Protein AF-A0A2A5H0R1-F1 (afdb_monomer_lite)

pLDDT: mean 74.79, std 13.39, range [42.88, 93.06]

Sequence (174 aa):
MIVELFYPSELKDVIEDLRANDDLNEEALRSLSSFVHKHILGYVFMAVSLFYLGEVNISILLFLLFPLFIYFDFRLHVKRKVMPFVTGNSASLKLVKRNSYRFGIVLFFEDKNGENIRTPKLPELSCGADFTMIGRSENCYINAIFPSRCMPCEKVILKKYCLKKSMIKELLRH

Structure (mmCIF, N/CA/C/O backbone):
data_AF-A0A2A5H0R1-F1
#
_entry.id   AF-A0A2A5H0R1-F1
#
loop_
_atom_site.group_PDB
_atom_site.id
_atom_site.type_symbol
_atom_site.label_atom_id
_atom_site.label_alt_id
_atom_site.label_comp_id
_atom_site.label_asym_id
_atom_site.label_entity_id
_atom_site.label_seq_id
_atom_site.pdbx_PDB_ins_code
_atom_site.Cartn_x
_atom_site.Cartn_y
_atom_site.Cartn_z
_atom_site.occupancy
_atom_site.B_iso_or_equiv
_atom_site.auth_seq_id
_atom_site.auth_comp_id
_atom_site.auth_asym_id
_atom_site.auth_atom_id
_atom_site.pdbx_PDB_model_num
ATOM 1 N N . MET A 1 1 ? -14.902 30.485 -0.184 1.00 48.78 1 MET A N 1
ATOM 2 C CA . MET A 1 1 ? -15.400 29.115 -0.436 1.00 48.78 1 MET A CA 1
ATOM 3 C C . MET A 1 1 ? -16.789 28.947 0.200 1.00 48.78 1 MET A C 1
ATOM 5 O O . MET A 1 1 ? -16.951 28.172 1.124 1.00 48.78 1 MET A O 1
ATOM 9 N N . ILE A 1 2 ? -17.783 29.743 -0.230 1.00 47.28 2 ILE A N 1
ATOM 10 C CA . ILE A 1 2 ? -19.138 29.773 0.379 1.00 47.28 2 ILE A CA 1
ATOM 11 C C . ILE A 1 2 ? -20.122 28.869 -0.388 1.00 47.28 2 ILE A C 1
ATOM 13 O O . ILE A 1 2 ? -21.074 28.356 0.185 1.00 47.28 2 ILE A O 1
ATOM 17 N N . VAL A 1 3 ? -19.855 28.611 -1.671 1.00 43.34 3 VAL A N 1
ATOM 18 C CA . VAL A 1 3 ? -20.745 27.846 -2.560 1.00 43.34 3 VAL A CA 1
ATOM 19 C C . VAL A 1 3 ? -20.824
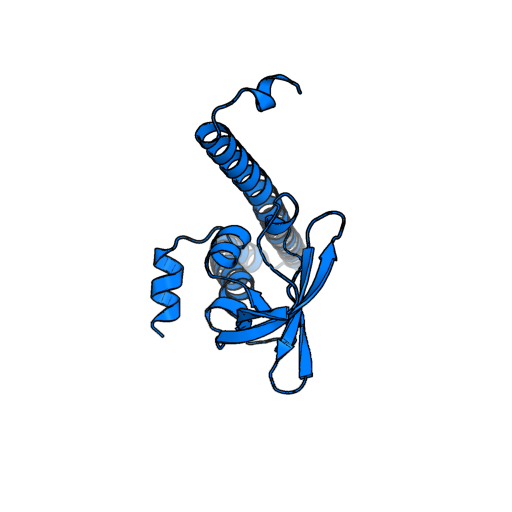 26.361 -2.176 1.00 43.34 3 VAL A C 1
ATOM 21 O O . VAL A 1 3 ? -21.880 25.755 -2.312 1.00 43.34 3 VAL A O 1
ATOM 24 N N . GLU A 1 4 ? -19.760 25.792 -1.597 1.00 46.66 4 GLU A N 1
ATOM 25 C CA . GLU A 1 4 ? -19.735 24.377 -1.196 1.00 46.66 4 GLU A CA 1
ATOM 26 C C . GLU A 1 4 ? -20.716 24.049 -0.056 1.00 46.66 4 GLU A C 1
ATOM 28 O O . GLU A 1 4 ? -21.159 22.911 0.048 1.00 46.66 4 GLU A O 1
ATOM 33 N N . LEU A 1 5 ? -21.134 25.027 0.759 1.00 54.66 5 LEU A N 1
ATOM 34 C CA . LEU A 1 5 ? -22.096 24.818 1.853 1.00 54.66 5 LEU A CA 1
ATOM 35 C C . LEU A 1 5 ? -23.522 24.536 1.360 1.00 54.66 5 LEU A C 1
ATOM 37 O O . LEU A 1 5 ? -24.275 23.867 2.069 1.00 54.66 5 LEU A O 1
ATOM 41 N N . PHE A 1 6 ? -23.872 24.979 0.151 1.00 57.12 6 PHE A N 1
ATOM 42 C CA . PHE A 1 6 ? -25.220 24.847 -0.411 1.00 57.12 6 PHE A CA 1
ATOM 43 C C . PHE A 1 6 ? -25.418 23.588 -1.259 1.00 57.12 6 PHE A C 1
ATOM 45 O O . PHE A 1 6 ? -26.531 23.331 -1.713 1.00 57.12 6 PHE A O 1
ATOM 52 N N . TYR A 1 7 ? -24.373 22.782 -1.458 1.00 58.72 7 TYR A N 1
ATOM 53 C CA . TYR A 1 7 ? -24.534 21.520 -2.166 1.00 58.72 7 TYR A CA 1
ATOM 54 C C . TYR A 1 7 ? -25.365 20.521 -1.340 1.00 58.72 7 TYR A C 1
ATOM 56 O O . TYR A 1 7 ? -25.168 20.428 -0.117 1.00 58.72 7 TYR A O 1
ATOM 64 N N . PRO A 1 8 ? -26.276 19.765 -1.986 1.00 72.31 8 PRO A N 1
ATOM 65 C CA . PRO A 1 8 ? -26.924 18.606 -1.379 1.00 72.31 8 PRO A CA 1
ATOM 66 C C . PRO A 1 8 ? -25.870 17.658 -0.800 1.00 72.31 8 PRO A C 1
ATOM 68 O O . PRO A 1 8 ? -24.776 17.551 -1.360 1.00 72.31 8 PRO A O 1
ATOM 71 N N . SER A 1 9 ? -26.180 16.977 0.306 1.00 61.75 9 SER A N 1
ATOM 72 C CA . SER A 1 9 ? -25.243 16.063 0.983 1.00 61.75 9 SER A CA 1
ATOM 73 C C . SER A 1 9 ? -24.632 15.041 0.022 1.00 61.75 9 SER A C 1
ATOM 75 O O . SER A 1 9 ? -23.426 14.848 0.021 1.00 61.75 9 SER A O 1
ATOM 77 N N . GLU A 1 10 ? -25.436 14.510 -0.896 1.00 51.78 10 GLU A N 1
ATOM 78 C CA . GLU A 1 10 ? -25.011 13.532 -1.906 1.00 51.78 10 GLU A CA 1
ATOM 79 C C . GLU A 1 10 ? -23.966 14.093 -2.886 1.00 51.78 10 GLU A C 1
ATOM 81 O O . GLU A 1 10 ? -23.044 13.391 -3.290 1.00 51.78 10 GLU A O 1
ATOM 86 N N . LEU A 1 11 ? -24.073 15.372 -3.264 1.00 42.88 11 LEU A N 1
ATOM 87 C CA . LEU A 1 11 ? -23.127 16.008 -4.183 1.00 42.88 11 LEU A CA 1
ATOM 88 C C . LEU A 1 11 ? -21.824 16.388 -3.466 1.00 42.88 11 LEU A C 1
ATOM 90 O O . LEU A 1 11 ? -20.756 16.337 -4.070 1.00 42.88 11 LEU A O 1
ATOM 94 N N . LYS A 1 12 ? -21.905 16.738 -2.175 1.00 54.62 12 LYS A N 1
ATOM 95 C CA . LYS A 1 12 ? -20.725 16.942 -1.322 1.00 54.62 12 LYS A CA 1
ATOM 96 C C . LYS A 1 12 ? -19.936 15.648 -1.182 1.00 54.62 12 LYS A C 1
ATOM 98 O O . LYS A 1 12 ? -18.735 15.681 -1.415 1.00 54.62 12 LYS A O 1
ATOM 103 N N . ASP A 1 13 ? -20.620 14.534 -0.929 1.00 49.84 13 ASP A N 1
ATOM 104 C CA . ASP A 1 13 ? -20.000 13.212 -0.819 1.00 49.84 13 ASP A CA 1
ATOM 105 C C . ASP A 1 13 ? -19.293 12.815 -2.123 1.00 49.84 13 ASP A C 1
ATOM 107 O O . ASP A 1 13 ? -18.153 12.363 -2.091 1.00 49.84 13 ASP A O 1
ATOM 111 N N . VAL A 1 14 ? -19.914 13.053 -3.288 1.00 52.00 14 VAL A N 1
ATOM 112 C CA . VAL A 1 14 ? -19.293 12.781 -4.599 1.00 52.00 14 VAL A CA 1
ATOM 113 C C . VAL A 1 14 ? -18.083 13.684 -4.860 1.00 52.00 14 VAL A C 1
ATOM 115 O O . VAL A 1 14 ? -17.067 13.209 -5.362 1.00 52.00 14 VAL A O 1
ATOM 118 N N . ILE A 1 15 ? -18.158 14.976 -4.528 1.00 56.28 15 ILE A N 1
ATOM 119 C CA . ILE A 1 15 ? -17.036 15.917 -4.692 1.00 56.28 15 ILE A CA 1
ATOM 120 C C . ILE A 1 15 ? -15.888 15.574 -3.733 1.00 56.28 15 ILE A C 1
ATOM 122 O O . ILE A 1 15 ? -14.722 15.694 -4.106 1.00 56.28 15 ILE A O 1
ATOM 126 N N . GLU A 1 16 ? -16.198 15.139 -2.516 1.00 57.94 16 GLU A N 1
ATOM 127 C CA . GLU A 1 16 ? -15.219 14.726 -1.515 1.00 57.94 16 GLU A CA 1
ATOM 128 C C . GLU A 1 16 ? -14.564 13.390 -1.888 1.00 57.94 16 GLU A C 1
ATOM 130 O O . GLU A 1 16 ? -13.346 13.263 -1.773 1.00 57.94 16 GLU A O 1
ATOM 135 N N . ASP A 1 17 ? -15.321 12.441 -2.448 1.00 45.59 17 ASP A N 1
ATOM 136 C CA . ASP A 1 17 ? -14.774 11.215 -3.039 1.00 45.59 17 ASP A CA 1
ATOM 137 C C . ASP A 1 17 ? -13.898 11.521 -4.261 1.00 45.59 17 ASP A C 1
ATOM 139 O O . ASP A 1 17 ? -12.829 10.932 -4.412 1.00 45.59 17 ASP A O 1
ATOM 143 N N . LEU A 1 18 ? -14.298 12.462 -5.124 1.00 48.38 18 LEU A N 1
ATOM 144 C CA . LEU A 1 18 ? -13.489 12.896 -6.268 1.00 48.38 18 LEU A CA 1
ATOM 145 C C . LEU A 1 18 ? -12.191 13.582 -5.818 1.00 48.38 18 LEU A C 1
ATOM 147 O O . LEU A 1 18 ? -11.127 13.214 -6.305 1.00 48.38 18 LEU A O 1
ATOM 151 N N . ARG A 1 19 ? -12.247 14.498 -4.840 1.00 52.69 19 ARG A N 1
ATOM 152 C CA . ARG A 1 19 ? -11.050 15.129 -4.248 1.00 52.69 19 ARG A CA 1
ATOM 153 C C . ARG A 1 19 ? -10.143 14.110 -3.569 1.00 52.69 19 ARG A C 1
ATOM 155 O O . ARG A 1 19 ? -8.934 14.151 -3.758 1.00 52.69 19 ARG A O 1
ATOM 162 N N . ALA A 1 20 ? -10.715 13.179 -2.808 1.00 51.16 20 ALA A N 1
ATOM 163 C CA . ALA A 1 20 ? -9.947 12.124 -2.167 1.00 51.16 20 ALA A CA 
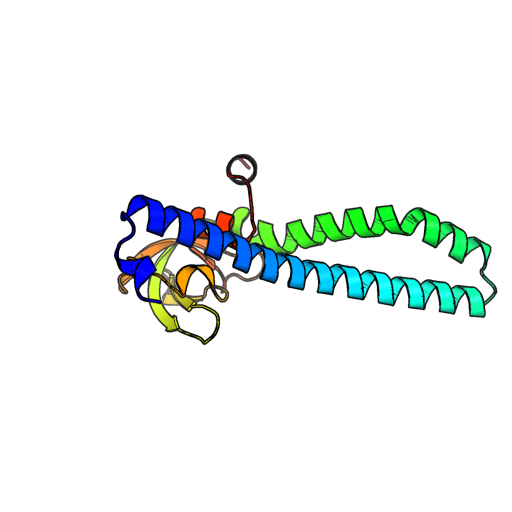1
ATOM 164 C C . ALA A 1 20 ? -9.273 11.221 -3.207 1.00 51.16 20 ALA A C 1
ATOM 166 O O . ALA A 1 20 ? -8.124 10.842 -3.015 1.00 51.16 20 ALA A O 1
ATOM 167 N N . ASN A 1 21 ? -9.954 10.898 -4.308 1.00 48.41 21 ASN A N 1
ATOM 168 C CA . ASN A 1 21 ? -9.372 10.137 -5.410 1.00 48.41 21 ASN A CA 1
ATOM 169 C C . ASN A 1 21 ? -8.269 10.914 -6.145 1.00 48.41 21 ASN A C 1
ATOM 171 O O . ASN A 1 21 ? -7.285 10.293 -6.541 1.00 48.41 21 ASN A O 1
ATOM 175 N N . ASP A 1 22 ? -8.383 12.236 -6.288 1.00 49.81 22 ASP A N 1
ATOM 176 C CA . ASP A 1 22 ? -7.330 13.083 -6.864 1.00 49.81 22 ASP A CA 1
ATOM 177 C C . ASP A 1 22 ? -6.086 13.157 -5.964 1.00 49.81 22 ASP A C 1
ATOM 179 O O . ASP A 1 22 ? -4.976 12.916 -6.440 1.00 49.81 22 ASP A O 1
ATOM 183 N N . ASP A 1 23 ? -6.250 13.372 -4.655 1.00 50.56 23 ASP A N 1
ATOM 184 C CA . ASP A 1 23 ? -5.135 13.364 -3.694 1.00 50.56 23 ASP A CA 1
ATOM 185 C C . ASP A 1 23 ? -4.467 11.975 -3.601 1.00 50.56 23 ASP A C 1
ATOM 187 O O . ASP A 1 23 ? -3.239 11.857 -3.531 1.00 50.56 23 ASP A O 1
ATOM 191 N N . LEU A 1 24 ? -5.265 10.899 -3.650 1.00 51.72 24 LEU A N 1
ATOM 192 C CA . LEU A 1 24 ? -4.778 9.514 -3.692 1.00 51.72 24 LEU A CA 1
ATOM 193 C C . LEU A 1 24 ? -4.038 9.212 -4.992 1.00 51.72 24 LEU A C 1
ATOM 195 O O . LEU A 1 24 ? -3.002 8.543 -4.969 1.00 51.72 24 LEU A O 1
ATOM 199 N N . ASN A 1 25 ? -4.541 9.720 -6.117 1.00 57.19 25 ASN A N 1
ATOM 200 C CA . ASN A 1 25 ? -3.850 9.637 -7.391 1.00 57.19 25 ASN A CA 1
ATOM 201 C C . ASN A 1 25 ? -2.522 10.377 -7.320 1.00 57.19 25 ASN A C 1
ATOM 203 O O . ASN A 1 25 ? -1.528 9.819 -7.768 1.00 57.19 25 ASN A O 1
ATOM 207 N N . GLU A 1 26 ? -2.459 11.563 -6.714 1.00 55.97 26 GLU A N 1
ATOM 208 C CA . GLU A 1 26 ? -1.212 12.309 -6.563 1.00 55.97 26 GLU A CA 1
ATOM 209 C C . GLU A 1 26 ? -0.183 11.587 -5.690 1.00 55.97 26 GLU A C 1
ATOM 211 O O . GLU A 1 26 ? 0.982 11.492 -6.080 1.00 55.97 26 GLU A O 1
ATOM 216 N N . GLU A 1 27 ? -0.556 11.063 -4.521 1.00 55.66 27 GLU A N 1
ATOM 217 C CA . GLU A 1 27 ? 0.403 10.402 -3.626 1.00 55.66 27 GLU A CA 1
ATOM 218 C C . GLU A 1 27 ? 0.856 9.041 -4.180 1.00 55.66 27 GLU A C 1
ATOM 220 O O . GLU A 1 27 ? 2.050 8.707 -4.133 1.00 55.66 27 GLU A O 1
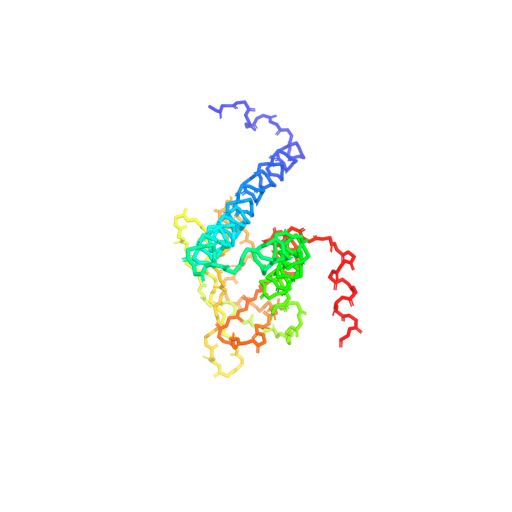
ATOM 225 N N . ALA A 1 28 ? -0.061 8.287 -4.797 1.00 56.38 28 ALA A N 1
ATOM 226 C CA . ALA A 1 28 ? 0.269 7.072 -5.530 1.00 56.38 28 ALA A CA 1
ATOM 227 C C . ALA A 1 28 ? 1.169 7.384 -6.733 1.00 56.38 28 ALA A C 1
ATOM 229 O O . ALA A 1 28 ? 2.209 6.738 -6.873 1.00 56.38 28 ALA A O 1
ATOM 230 N N . LEU A 1 29 ? 0.856 8.411 -7.538 1.00 60.28 29 LEU A N 1
ATOM 231 C CA . LEU A 1 29 ? 1.716 8.864 -8.635 1.00 60.28 29 LEU A CA 1
ATOM 232 C C . LEU A 1 29 ? 3.077 9.310 -8.123 1.00 60.28 29 LEU A C 1
ATOM 234 O O . LEU A 1 29 ? 4.073 8.975 -8.747 1.00 60.28 29 LEU A O 1
ATOM 238 N N . ARG A 1 30 ? 3.164 10.044 -7.011 1.00 68.88 30 ARG A N 1
ATOM 239 C CA . ARG A 1 30 ? 4.448 10.501 -6.453 1.00 68.88 30 ARG A CA 1
ATOM 240 C C . ARG A 1 30 ? 5.289 9.325 -5.981 1.00 68.88 30 ARG A C 1
ATOM 242 O O . ARG A 1 30 ? 6.481 9.267 -6.285 1.00 68.88 30 ARG A O 1
ATOM 249 N N . SER A 1 31 ? 4.690 8.357 -5.285 1.00 62.81 31 SER A N 1
ATOM 250 C CA . SER A 1 31 ? 5.393 7.134 -4.892 1.00 62.81 31 SER A CA 1
ATOM 251 C C . SER A 1 31 ? 5.828 6.317 -6.108 1.00 62.81 31 SER A C 1
ATOM 253 O O . SER A 1 31 ? 6.907 5.722 -6.081 1.00 62.81 31 SER A O 1
ATOM 255 N N . LEU A 1 32 ? 4.988 6.242 -7.138 1.00 64.62 32 LEU A N 1
ATOM 256 C CA . LEU A 1 32 ? 5.256 5.480 -8.349 1.00 64.62 32 LEU A CA 1
ATOM 257 C C . LEU A 1 32 ? 6.336 6.146 -9.194 1.00 64.62 32 LEU A C 1
ATOM 259 O O . LEU A 1 32 ? 7.298 5.500 -9.587 1.00 64.62 32 LEU A O 1
ATOM 263 N N . SER A 1 33 ? 6.219 7.454 -9.384 1.00 71.75 33 SER A N 1
ATOM 264 C CA . SER A 1 33 ? 7.188 8.315 -10.048 1.00 71.75 33 SER A CA 1
ATOM 265 C C . SER A 1 33 ? 8.540 8.229 -9.353 1.00 71.75 33 SER A C 1
ATOM 267 O O . SER A 1 33 ? 9.541 7.979 -10.010 1.00 71.75 33 SER A O 1
ATOM 269 N N . SER A 1 34 ? 8.590 8.296 -8.017 1.00 74.19 34 SER A N 1
ATOM 270 C CA . SER A 1 34 ? 9.845 8.129 -7.275 1.00 74.19 34 SER A CA 1
ATOM 271 C C . SER A 1 34 ? 10.465 6.738 -7.464 1.00 74.19 34 SER A C 1
ATOM 273 O O . SER A 1 34 ? 11.680 6.628 -7.627 1.00 74.19 34 SER A O 1
ATOM 275 N N . PHE A 1 35 ? 9.655 5.672 -7.466 1.00 74.69 35 PHE A N 1
ATOM 276 C CA . PHE A 1 35 ? 10.126 4.305 -7.711 1.00 74.69 35 PHE A CA 1
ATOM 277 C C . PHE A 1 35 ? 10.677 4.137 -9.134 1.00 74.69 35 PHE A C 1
——
=== Task statement ===
What you return should be only the exact lines from the top of the entries through the line with "ATOM 37 O O", minus the pictures.

=== Worked solution ===
Protein AF-A0A2A5H0R1-F1 (afdb_monomer_lite)

pLDDT: mean 74.79, std 13.39, range [42.88, 93.06]

Sequence (174 aa):
MIVELFYPSELKDVIEDLRANDDLNEEALRSLSSFVHKHILGYVFMAVSLFYLGEVNISILLFLLFPLFIYFDFRLHVKRKVMPFVTGNSASLKLVKRNSYRFGIVLFFEDKNGENIRTPKLPELSCGADFTMIGRSENCYINAIFPSRCMPCEKVILKKYCLKKSMIKELLRH

Structure (mmCIF, N/CA/C/O backbone):
data_AF-A0A2A5H0R1-F1
#
_entry.id   AF-A0A2A5H0R1-F1
#
loop_
_atom_site.group_PDB
_atom_site.id
_atom_site.type_symbol
_atom_site.label_atom_id
_atom_site.label_alt_id
_atom_site.label_comp_id
_atom_site.label_asym_id
_atom_site.label_entity_id
_atom_site.label_seq_id
_atom_site.pdbx_PDB_ins_code
_atom_site.Cartn_x
_atom_site.Cartn_y
_atom_site.Cartn_z
_atom_site.occupancy
_atom_site.B_iso_or_equiv
_atom_site.auth_seq_id
_atom_site.auth_comp_id
_atom_site.auth_asym_id
_atom_site.auth_atom_id
_atom_site.pdbx_PDB_model_num
ATOM 1 N N . MET A 1 1 ? -14.902 30.485 -0.184 1.00 48.78 1 MET A N 1
ATOM 2 C CA . MET A 1 1 ? -15.400 29.115 -0.436 1.00 48.78 1 MET A CA 1
ATOM 3 C C . MET A 1 1 ? -16.789 28.947 0.200 1.00 48.78 1 MET A C 1
ATOM 5 O O . MET A 1 1 ? -16.951 28.172 1.124 1.00 48.78 1 MET A O 1
ATOM 9 N N . ILE A 1 2 ? -17.783 29.743 -0.230 1.00 47.28 2 ILE A N 1
ATOM 10 C CA . ILE A 1 2 ? -19.138 29.773 0.379 1.00 47.28 2 ILE A CA 1
ATOM 11 C C . ILE A 1 2 ? -20.122 28.869 -0.388 1.00 47.28 2 ILE A C 1
ATOM 13 O O . ILE A 1 2 ? -21.074 28.356 0.185 1.00 47.28 2 ILE A O 1
ATOM 17 N N . VAL A 1 3 ? -19.855 28.611 -1.671 1.00 43.34 3 VAL A N 1
ATOM 18 C CA . VAL A 1 3 ? -20.745 27.846 -2.560 1.00 43.34 3 VAL A CA 1
ATOM 19 C C . VAL A 1 3 ? -20.824
 26.361 -2.176 1.00 43.34 3 VAL A C 1
ATOM 21 O O . VAL A 1 3 ? -21.880 25.755 -2.312 1.00 43.34 3 VAL A O 1
ATOM 24 N N . GLU A 1 4 ? -19.760 25.792 -1.597 1.00 46.66 4 GLU A N 1
ATOM 25 C CA . GLU A 1 4 ? -19.735 24.377 -1.196 1.00 46.66 4 GLU A CA 1
ATOM 26 C C . GLU A 1 4 ? -20.716 24.049 -0.056 1.00 46.66 4 GLU A C 1
ATOM 28 O O . GLU A 1 4 ? -21.159 22.911 0.048 1.00 46.66 4 GLU A O 1
ATOM 33 N N . LEU A 1 5 ? -21.134 25.027 0.759 1.00 54.66 5 LEU A N 1
ATOM 34 C CA . LEU A 1 5 ? -22.096 24.818 1.853 1.00 54.66 5 LEU A CA 1
ATOM 35 C C . LEU A 1 5 ? -23.522 24.536 1.360 1.00 54.66 5 LEU A C 1
ATOM 37 O O . LEU A 1 5 ? -24.275 23.867 2.069 1.00 54.66 5 LEU A O 1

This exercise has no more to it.